Even so, there is one common question many real estate investors have and that is how does the IRS actually know if i have rental income? In this article, we will delve into the various methods employed by the IRS to identify rental income, shedding light on the potential repercussions individuals might face for failing to report income from rental properties.

What Does the IRS Consider Rental Income?

The IRS outlines four primary categories of rental income that investors are required to report, as detailed in their fact sheet:

  • Normal Rent Payments: This encompasses regular monthly rent, late fees, and prorated rent if a tenant moves in or out mid-month.
  • Advance Rent Payments: Landlords sometimes collect first and last month's rent as advance payment. If the last month's rent falls in a different tax year, the total received amount is still reported in the tax year when the payment was collected.
  • Payments for Canceling a Lease: Any payments made for canceling a lease agreement fall under taxable rental income.
  • Expenses Paid by the Tenant: Non-monetary compensations, such as a tenant providing services like painting or landscaping in exchange for reduced or free rent, are considered rental income. Even if no cash changes hands, the value of these services must be reported as income.

Regarding security deposits, the IRS generally excludes refundable security deposits from rental income, as they are intended to be returned to the tenant at the end of the lease. However, if a portion or the entire deposit is used to cover unpaid rent or repair damages caused by the tenant, the withheld amount is considered taxable rental income for that specific tax year.

How Does The IRS Know If I Have Rental Income?

There are a few ways the IRS can find out if you have rental income.

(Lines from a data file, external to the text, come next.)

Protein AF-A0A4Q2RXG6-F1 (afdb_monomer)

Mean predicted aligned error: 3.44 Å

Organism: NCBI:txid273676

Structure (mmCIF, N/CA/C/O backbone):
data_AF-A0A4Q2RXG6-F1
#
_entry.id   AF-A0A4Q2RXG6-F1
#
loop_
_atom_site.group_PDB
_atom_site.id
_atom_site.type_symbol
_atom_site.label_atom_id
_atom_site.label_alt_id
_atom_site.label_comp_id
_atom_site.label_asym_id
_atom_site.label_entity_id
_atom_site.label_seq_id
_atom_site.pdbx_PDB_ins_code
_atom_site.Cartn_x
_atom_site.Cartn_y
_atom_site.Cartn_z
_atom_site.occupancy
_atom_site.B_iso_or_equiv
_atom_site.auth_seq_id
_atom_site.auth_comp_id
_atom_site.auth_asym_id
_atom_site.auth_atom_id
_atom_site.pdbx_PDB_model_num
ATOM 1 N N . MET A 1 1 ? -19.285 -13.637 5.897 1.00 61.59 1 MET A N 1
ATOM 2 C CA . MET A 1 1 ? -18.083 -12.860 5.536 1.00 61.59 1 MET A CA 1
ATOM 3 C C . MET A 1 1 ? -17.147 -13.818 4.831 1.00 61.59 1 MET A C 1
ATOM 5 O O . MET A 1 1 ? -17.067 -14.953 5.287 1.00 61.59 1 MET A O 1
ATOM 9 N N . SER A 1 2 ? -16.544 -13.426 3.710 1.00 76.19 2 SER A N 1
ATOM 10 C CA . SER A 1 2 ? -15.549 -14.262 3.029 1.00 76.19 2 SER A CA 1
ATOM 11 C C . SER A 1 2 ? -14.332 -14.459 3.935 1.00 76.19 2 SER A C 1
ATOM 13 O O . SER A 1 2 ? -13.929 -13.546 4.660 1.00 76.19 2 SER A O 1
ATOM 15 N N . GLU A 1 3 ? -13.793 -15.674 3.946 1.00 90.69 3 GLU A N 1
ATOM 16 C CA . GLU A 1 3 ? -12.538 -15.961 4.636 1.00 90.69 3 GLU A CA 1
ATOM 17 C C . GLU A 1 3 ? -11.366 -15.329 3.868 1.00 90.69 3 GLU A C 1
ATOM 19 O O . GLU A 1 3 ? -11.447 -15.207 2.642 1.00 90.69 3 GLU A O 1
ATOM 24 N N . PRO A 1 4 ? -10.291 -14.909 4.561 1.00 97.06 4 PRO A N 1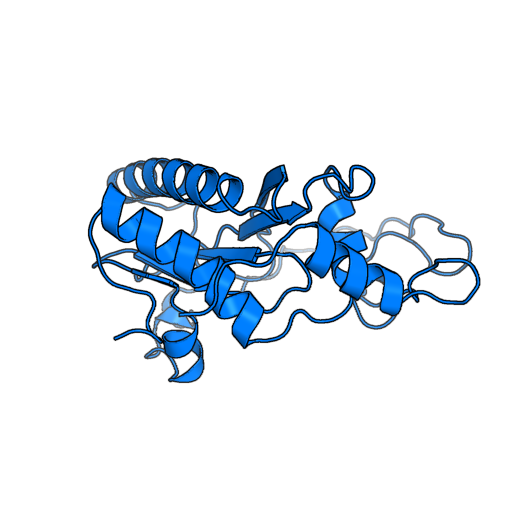
ATOM 25 C CA . PRO A 1 4 ? -9.077 -14.456 3.899 1.00 97.06 4 PRO A CA 1
ATOM 26 C C . PRO A 1 4 ? -8.512 -15.510 2.949 1.00 97.06 4 PRO A C 1
ATOM 28 O O . PRO A 1 4 ? -8.501 -16.701 3.260 1.00 97.06 4 PRO A O 1
ATOM 31 N N . GLU A 1 5 ? -8.005 -15.056 1.809 1.00 97.81 5 GLU A N 1
ATOM 32 C CA . GLU A 1 5 ? -7.503 -15.928 0.752 1.00 97.81 5 GLU A CA 1
ATOM 33 C C . GLU A 1 5 ? -6.289 -16.750 1.208 1.00 97.81 5 GLU A C 1
ATOM 35 O O . GLU A 1 5 ? -5.337 -16.209 1.783 1.00 97.81 5 GLU A O 1
ATOM 40 N N . SER A 1 6 ? -6.304 -18.051 0.900 1.00 98.50 6 SER A N 1
ATOM 41 C CA . SER A 1 6 ? -5.188 -18.961 1.155 1.00 98.50 6 SER A CA 1
ATOM 42 C C . SER A 1 6 ? -4.001 -18.694 0.223 1.00 98.50 6 SER A C 1
ATOM 44 O O . SER A 1 6 ? -4.140 -18.128 -0.862 1.00 98.50 6 SER A O 1
ATOM 46 N N . ILE A 1 7 ? -2.799 -19.131 0.611 1.00 98.50 7 ILE A N 1
ATOM 47 C CA . ILE A 1 7 ? -1.649 -19.027 -0.296 1.00 98.50 7 ILE A CA 1
ATOM 48 C C . ILE A 1 7 ? -1.813 -19.908 -1.543 1.00 98.50 7 ILE A C 1
ATOM 50 O O . ILE A 1 7 ? -1.335 -19.541 -2.614 1.00 98.50 7 ILE A O 1
ATOM 54 N N . GLU A 1 8 ? -2.486 -21.052 -1.427 1.00 98.69 8 GLU A N 1
ATOM 55 C CA . GLU A 1 8 ? -2.785 -21.938 -2.550 1.00 98.69 8 GLU A CA 1
ATOM 56 C C . GLU A 1 8 ? -3.653 -21.245 -3.606 1.00 98.69 8 GLU A C 1
ATOM 58 O O . GLU A 1 8 ? -3.327 -21.323 -4.790 1.00 98.69 8 GLU A O 1
ATOM 63 N N . ASP A 1 9 ? -4.694 -20.524 -3.187 1.00 98.50 9 ASP A N 1
ATOM 64 C CA . ASP A 1 9 ? -5.593 -19.801 -4.094 1.00 98.50 9 ASP A CA 1
ATOM 65 C C . ASP A 1 9 ? -4.892 -18.600 -4.745 1.00 98.50 9 ASP A C 1
ATOM 67 O O . ASP A 1 9 ? -4.970 -18.420 -5.965 1.00 98.50 9 ASP A O 1
ATOM 71 N N . TYR A 1 10 ? -4.122 -17.831 -3.960 1.00 98.56 10 TYR A N 1
ATOM 72 C CA . TYR A 1 10 ? -3.307 -16.736 -4.493 1.00 98.56 10 TYR A CA 1
ATOM 73 C C . TYR A 1 10 ? -2.319 -17.251 -5.550 1.00 98.56 10 TYR A C 1
ATOM 75 O O . TYR A 1 10 ? -2.242 -16.715 -6.657 1.00 98.56 10 TYR A O 1
ATOM 83 N N . TYR A 1 11 ? -1.585 -18.327 -5.239 1.00 98.56 11 TYR A N 1
ATOM 84 C CA . TYR A 1 11 ? -0.642 -18.942 -6.171 1.00 98.56 11 TYR A CA 1
ATOM 85 C C . TYR A 1 11 ? -1.344 -19.478 -7.420 1.00 98.56 11 TYR A C 1
ATOM 87 O O . TYR A 1 11 ? -0.847 -19.264 -8.524 1.00 98.56 11 TYR A O 1
ATOM 95 N N . ALA A 1 12 ? -2.494 -20.141 -7.268 1.00 98.50 12 ALA A N 1
ATOM 96 C CA . ALA A 1 12 ? -3.259 -20.666 -8.393 1.00 98.50 12 ALA A CA 1
ATOM 97 C C . ALA A 1 12 ? -3.685 -19.549 -9.355 1.00 98.50 12 ALA A C 1
ATOM 99 O O . ALA A 1 12 ? -3.552 -19.720 -10.566 1.00 98.50 12 ALA A O 1
ATOM 100 N N . ARG A 1 13 ? -4.117 -18.388 -8.840 1.00 98.25 13 ARG A N 1
ATOM 101 C CA . ARG A 1 13 ? -4.428 -17.217 -9.675 1.00 98.25 13 ARG A CA 1
ATOM 102 C C . ARG A 1 13 ? -3.196 -16.709 -10.426 1.00 98.25 13 ARG A C 1
ATOM 104 O O . ARG A 1 13 ? -3.291 -16.453 -11.621 1.00 98.25 13 ARG A O 1
ATOM 111 N N . VAL A 1 14 ? -2.047 -16.587 -9.755 1.00 98.25 14 VAL A N 1
ATOM 112 C CA . VAL A 1 14 ? -0.795 -16.146 -10.399 1.00 98.25 14 VAL A CA 1
ATOM 113 C C . VAL A 1 14 ? -0.346 -17.136 -11.476 1.00 98.25 14 VAL A C 1
ATOM 115 O O . VAL A 1 14 ? -0.028 -16.722 -12.584 1.00 98.25 14 VAL A O 1
ATOM 118 N N . ALA A 1 15 ? -0.361 -18.436 -11.182 1.00 98.12 15 ALA A N 1
ATOM 119 C CA . ALA A 1 15 ? 0.023 -19.482 -12.128 1.00 98.12 15 ALA A CA 1
ATOM 120 C C . ALA A 1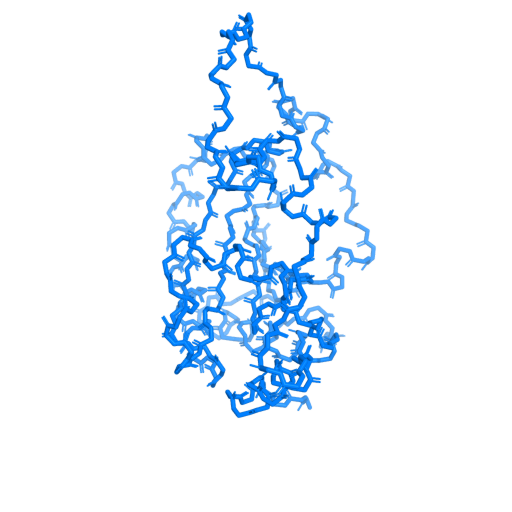 15 ? -0.936 -19.569 -13.327 1.00 98.12 15 ALA A C 1
ATOM 122 O O . ALA A 1 15 ? -0.504 -19.830 -14.441 1.00 98.12 15 ALA A O 1
ATOM 123 N N . ALA A 1 16 ? -2.231 -19.312 -13.132 1.00 98.06 16 ALA A N 1
ATOM 124 C CA . ALA A 1 16 ? -3.196 -19.268 -14.231 1.00 98.06 16 ALA A CA 1
ATOM 125 C C . ALA A 1 16 ? -2.976 -18.082 -15.189 1.00 98.06 16 ALA A C 1
ATOM 127 O O . ALA A 1 16 ? -3.494 -18.103 -16.303 1.00 98.06 16 ALA A O 1
ATOM 128 N N . ALA A 1 17 ? -2.228 -17.058 -14.765 1.00 97.50 17 ALA A N 1
ATOM 129 C CA . ALA A 1 17 ? -1.902 -15.887 -15.573 1.00 97.50 17 ALA A CA 1
ATOM 130 C C . ALA A 1 17 ? -0.582 -16.025 -16.355 1.00 97.50 17 ALA A C 1
ATOM 132 O O . ALA A 1 17 ? -0.213 -15.103 -17.083 1.00 97.50 17 ALA A O 1
ATOM 133 N N . THR A 1 18 ? 0.146 -17.136 -16.202 1.00 97.94 18 THR A N 1
ATOM 134 C CA . THR A 1 18 ? 1.404 -17.357 -16.921 1.00 97.94 18 THR A CA 1
ATOM 135 C C . THR A 1 18 ? 1.192 -17.971 -18.302 1.00 97.94 18 THR A C 1
ATOM 137 O O . THR A 1 18 ? 0.214 -18.679 -18.531 1.00 97.94 18 THR A O 1
ATOM 140 N N . ASP A 1 19 ? 2.148 -17.750 -19.202 1.00 97.19 19 ASP A N 1
ATOM 141 C CA . ASP A 1 19 ? 2.235 -18.454 -20.483 1.00 97.19 19 ASP A CA 1
ATOM 142 C C . ASP A 1 19 ? 2.622 -19.944 -20.331 1.00 97.19 19 ASP A C 1
ATOM 144 O O . ASP A 1 19 ? 2.825 -20.455 -19.225 1.00 97.19 19 ASP A O 1
ATOM 148 N N . ASP A 1 20 ? 2.758 -20.646 -21.462 1.00 96.75 20 ASP A N 1
ATOM 149 C CA . ASP A 1 20 ? 3.146 -22.065 -21.513 1.00 96.75 20 ASP A CA 1
ATOM 150 C C . ASP A 1 20 ? 4.559 -22.338 -20.946 1.00 96.75 20 ASP A C 1
ATOM 152 O O . ASP A 1 20 ? 4.900 -23.485 -20.645 1.00 96.75 20 ASP A O 1
ATOM 156 N N . GLU A 1 21 ? 5.389 -21.301 -20.781 1.00 97.06 21 GLU A N 1
ATOM 157 C CA . GLU A 1 21 ? 6.718 -21.369 -20.162 1.00 97.06 21 GLU A CA 1
ATOM 158 C C . GLU A 1 21 ? 6.697 -20.991 -18.669 1.00 97.06 21 GLU A C 1
ATOM 160 O O . GLU A 1 21 ? 7.745 -21.000 -18.013 1.00 97.06 21 GLU A O 1
ATOM 165 N N . GLY A 1 22 ? 5.526 -20.677 -18.107 1.00 96.25 22 GLY A N 1
ATOM 166 C CA . GLY A 1 22 ? 5.370 -20.277 -16.711 1.00 96.25 22 GLY A CA 1
ATOM 167 C C . GLY A 1 22 ? 5.794 -18.833 -16.430 1.00 96.25 22 GLY A C 1
ATOM 168 O O . GLY A 1 22 ? 6.185 -18.521 -15.302 1.00 96.25 22 GLY A O 1
ATOM 169 N N . ARG A 1 23 ? 5.75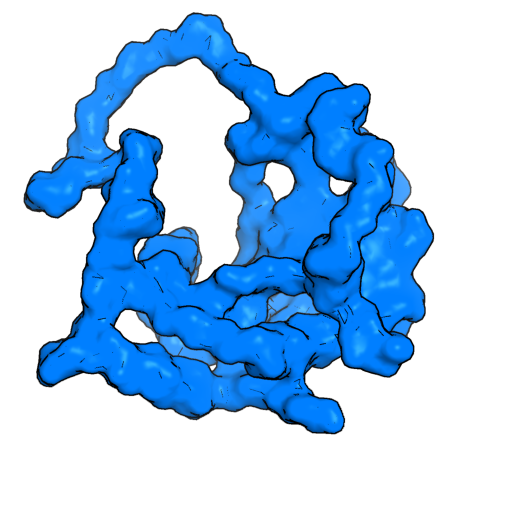5 -17.946 -17.433 1.00 96.69 23 ARG A N 1
ATOM 170 C CA . ARG A 1 23 ? 6.124 -16.531 -17.298 1.00 96.69 23 ARG A CA 1
ATOM 171 C C . ARG A 1 23 ? 4.909 -15.616 -17.300 1.00 96.69 23 ARG A C 1
ATOM 173 O O . ARG A 1 23 ? 3.976 -15.796 -18.075 1.00 96.69 23 ARG A O 1
ATOM 180 N N . LEU A 1 24 ? 4.958 -14.598 -16.446 1.00 95.06 24 LEU A N 1
ATOM 181 C CA . LEU A 1 24 ? 4.059 -13.450 -16.531 1.00 95.06 24 LEU A CA 1
ATOM 182 C C . LEU A 1 24 ? 4.528 -12.534 -17.665 1.00 95.06 24 LEU A C 1
ATOM 184 O O . LEU A 1 24 ? 5.733 -12.392 -17.895 1.00 95.06 24 LEU A O 1
ATOM 188 N N . ALA A 1 25 ? 3.579 -11.903 -18.354 1.00 91.38 25 ALA A N 1
ATOM 189 C CA . ALA A 1 25 ? 3.900 -10.852 -19.308 1.00 91.38 25 ALA A CA 1
ATOM 190 C C . ALA A 1 25 ? 4.520 -9.657 -18.574 1.00 91.38 25 ALA A C 1
ATOM 192 O O . ALA A 1 25 ? 4.073 -9.293 -17.487 1.00 91.38 25 ALA A O 1
ATOM 193 N N . VAL A 1 26 ? 5.531 -9.034 -19.182 1.00 90.56 26 VAL A N 1
ATOM 194 C CA . VAL A 1 26 ? 6.061 -7.772 -18.662 1.00 90.56 26 VAL A CA 1
ATOM 195 C C . VAL A 1 26 ? 5.019 -6.686 -18.906 1.00 90.56 26 VAL A C 1
ATOM 197 O O . VAL A 1 26 ? 4.685 -6.394 -20.056 1.00 90.56 26 VAL A O 1
ATOM 200 N N . ALA A 1 27 ? 4.521 -6.080 -17.837 1.00 89.50 27 ALA A N 1
ATOM 201 C CA . ALA A 1 27 ? 3.570 -4.984 -17.879 1.00 89.50 27 ALA A CA 1
ATOM 202 C C . ALA A 1 27 ? 4.291 -3.684 -18.270 1.00 89.50 27 ALA A C 1
ATOM 204 O O . ALA A 1 27 ? 4.595 -2.840 -17.435 1.00 89.50 27 ALA A O 1
ATOM 205 N N . VAL A 1 28 ? 4.628 -3.542 -19.557 1.00 86.06 28 VAL A N 1
ATOM 206 C CA . VAL A 1 28 ? 5.423 -2.413 -20.081 1.00 86.06 28 VAL A CA 1
ATOM 207 C C . VAL A 1 28 ? 4.739 -1.060 -19.866 1.00 86.06 28 VAL A C 1
ATOM 209 O O . VAL A 1 28 ? 5.425 -0.051 -19.806 1.00 86.06 28 VAL A O 1
ATOM 212 N N . GLU A 1 29 ? 3.415 -1.023 -19.734 1.00 85.31 29 GLU A N 1
ATOM 213 C CA . GLU A 1 29 ? 2.659 0.211 -19.471 1.00 85.31 29 GLU A CA 1
ATOM 214 C C . GLU A 1 29 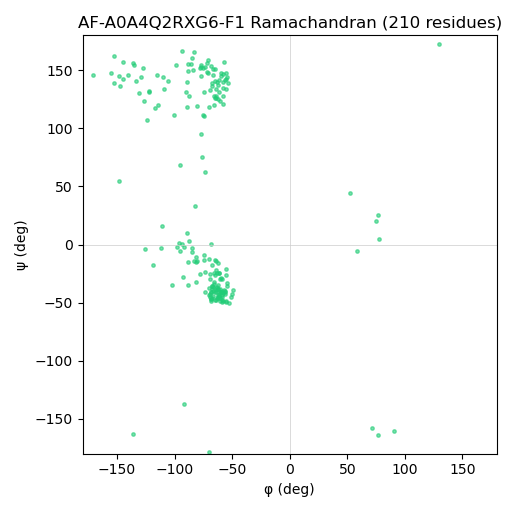? 2.661 0.624 -17.986 1.00 85.31 29 GLU A C 1
ATOM 216 O O . GLU A 1 29 ? 2.293 1.754 -17.676 1.00 85.31 29 GLU A O 1
ATOM 221 N N . GLU A 1 30 ? 3.124 -0.253 -17.088 1.00 87.75 30 GLU A N 1
ATOM 222 C CA . GLU A 1 30 ? 3.242 0.008 -15.649 1.00 87.75 30 GLU A CA 1
ATOM 223 C C . GLU A 1 30 ? 4.644 0.567 -15.329 1.00 87.75 30 GLU A C 1
ATOM 225 O O . GLU A 1 30 ? 5.182 1.399 -16.065 1.00 87.75 30 GLU A O 1
ATOM 230 N N . MET A 1 31 ? 5.290 0.103 -14.254 1.00 83.62 31 MET A N 1
ATOM 231 C CA . MET A 1 31 ? 6.596 0.600 -13.817 1.00 83.62 31 MET A CA 1
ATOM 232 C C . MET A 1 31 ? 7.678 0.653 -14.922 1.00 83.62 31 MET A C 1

This could be from a routine tax audit or it could be because an error or abnormality in your tax filing has triggered an audit.

How Does The IRS Know If I Have Rental Income? – Landlord Studio (1)

Below we outline some of the key ways the IRS will know if you have rental income.

Routine Tax Audit

While the probability of an IRS audit is generally low (less than 1%), individuals with higher incomes are more likely to be audited. Certain red flags, such as failing to report taxable income, substantial earnings, unusually high deductions or credits, significant rental real estate losses, engaging in cash transactions, or claiming 100% business use of a vehicle, could attract IRS attention. These factors, although potentially legitimate for real estate investors, might trigger audits.

IRS Automated Under-reporter Program

The IRS utilizes the Automated Under Reporter (AUR) division to detect inconsistencies between reported income and information provided by banks and other payers. Even if an investor fails to report rental income, the IRS can identify discrepancies through third-party sources.

Paperwork and Public Records

Various paperwork generated by investment properties can trigger an audit if not accurately reported:

  • Licenses required in some states for collecting rental tax can alert the IRS to unreported income.
  • Form 1098, the mortgage interest statement, must be reported accurately; inconsistencies may lead to an audit.
  • Property tax records can be cross-referenced to identify unreported rental income.
  • Loan or refinance applications may reveal discrepancies between reported and qualifying income, triggering IRS scrutiny.

IRS Whistleblower Office

Informants who report tax evasion to the IRS Whistleblower Office can receive monetary rewards ranging from 15% to 30% of the collected proceeds. To qualify, disputed proceeds must exceed $2 million, and the taxpayer's reported income must exceed $200,000. The IRS may still consider claims at its discretion, even if these criteria aren't fully met.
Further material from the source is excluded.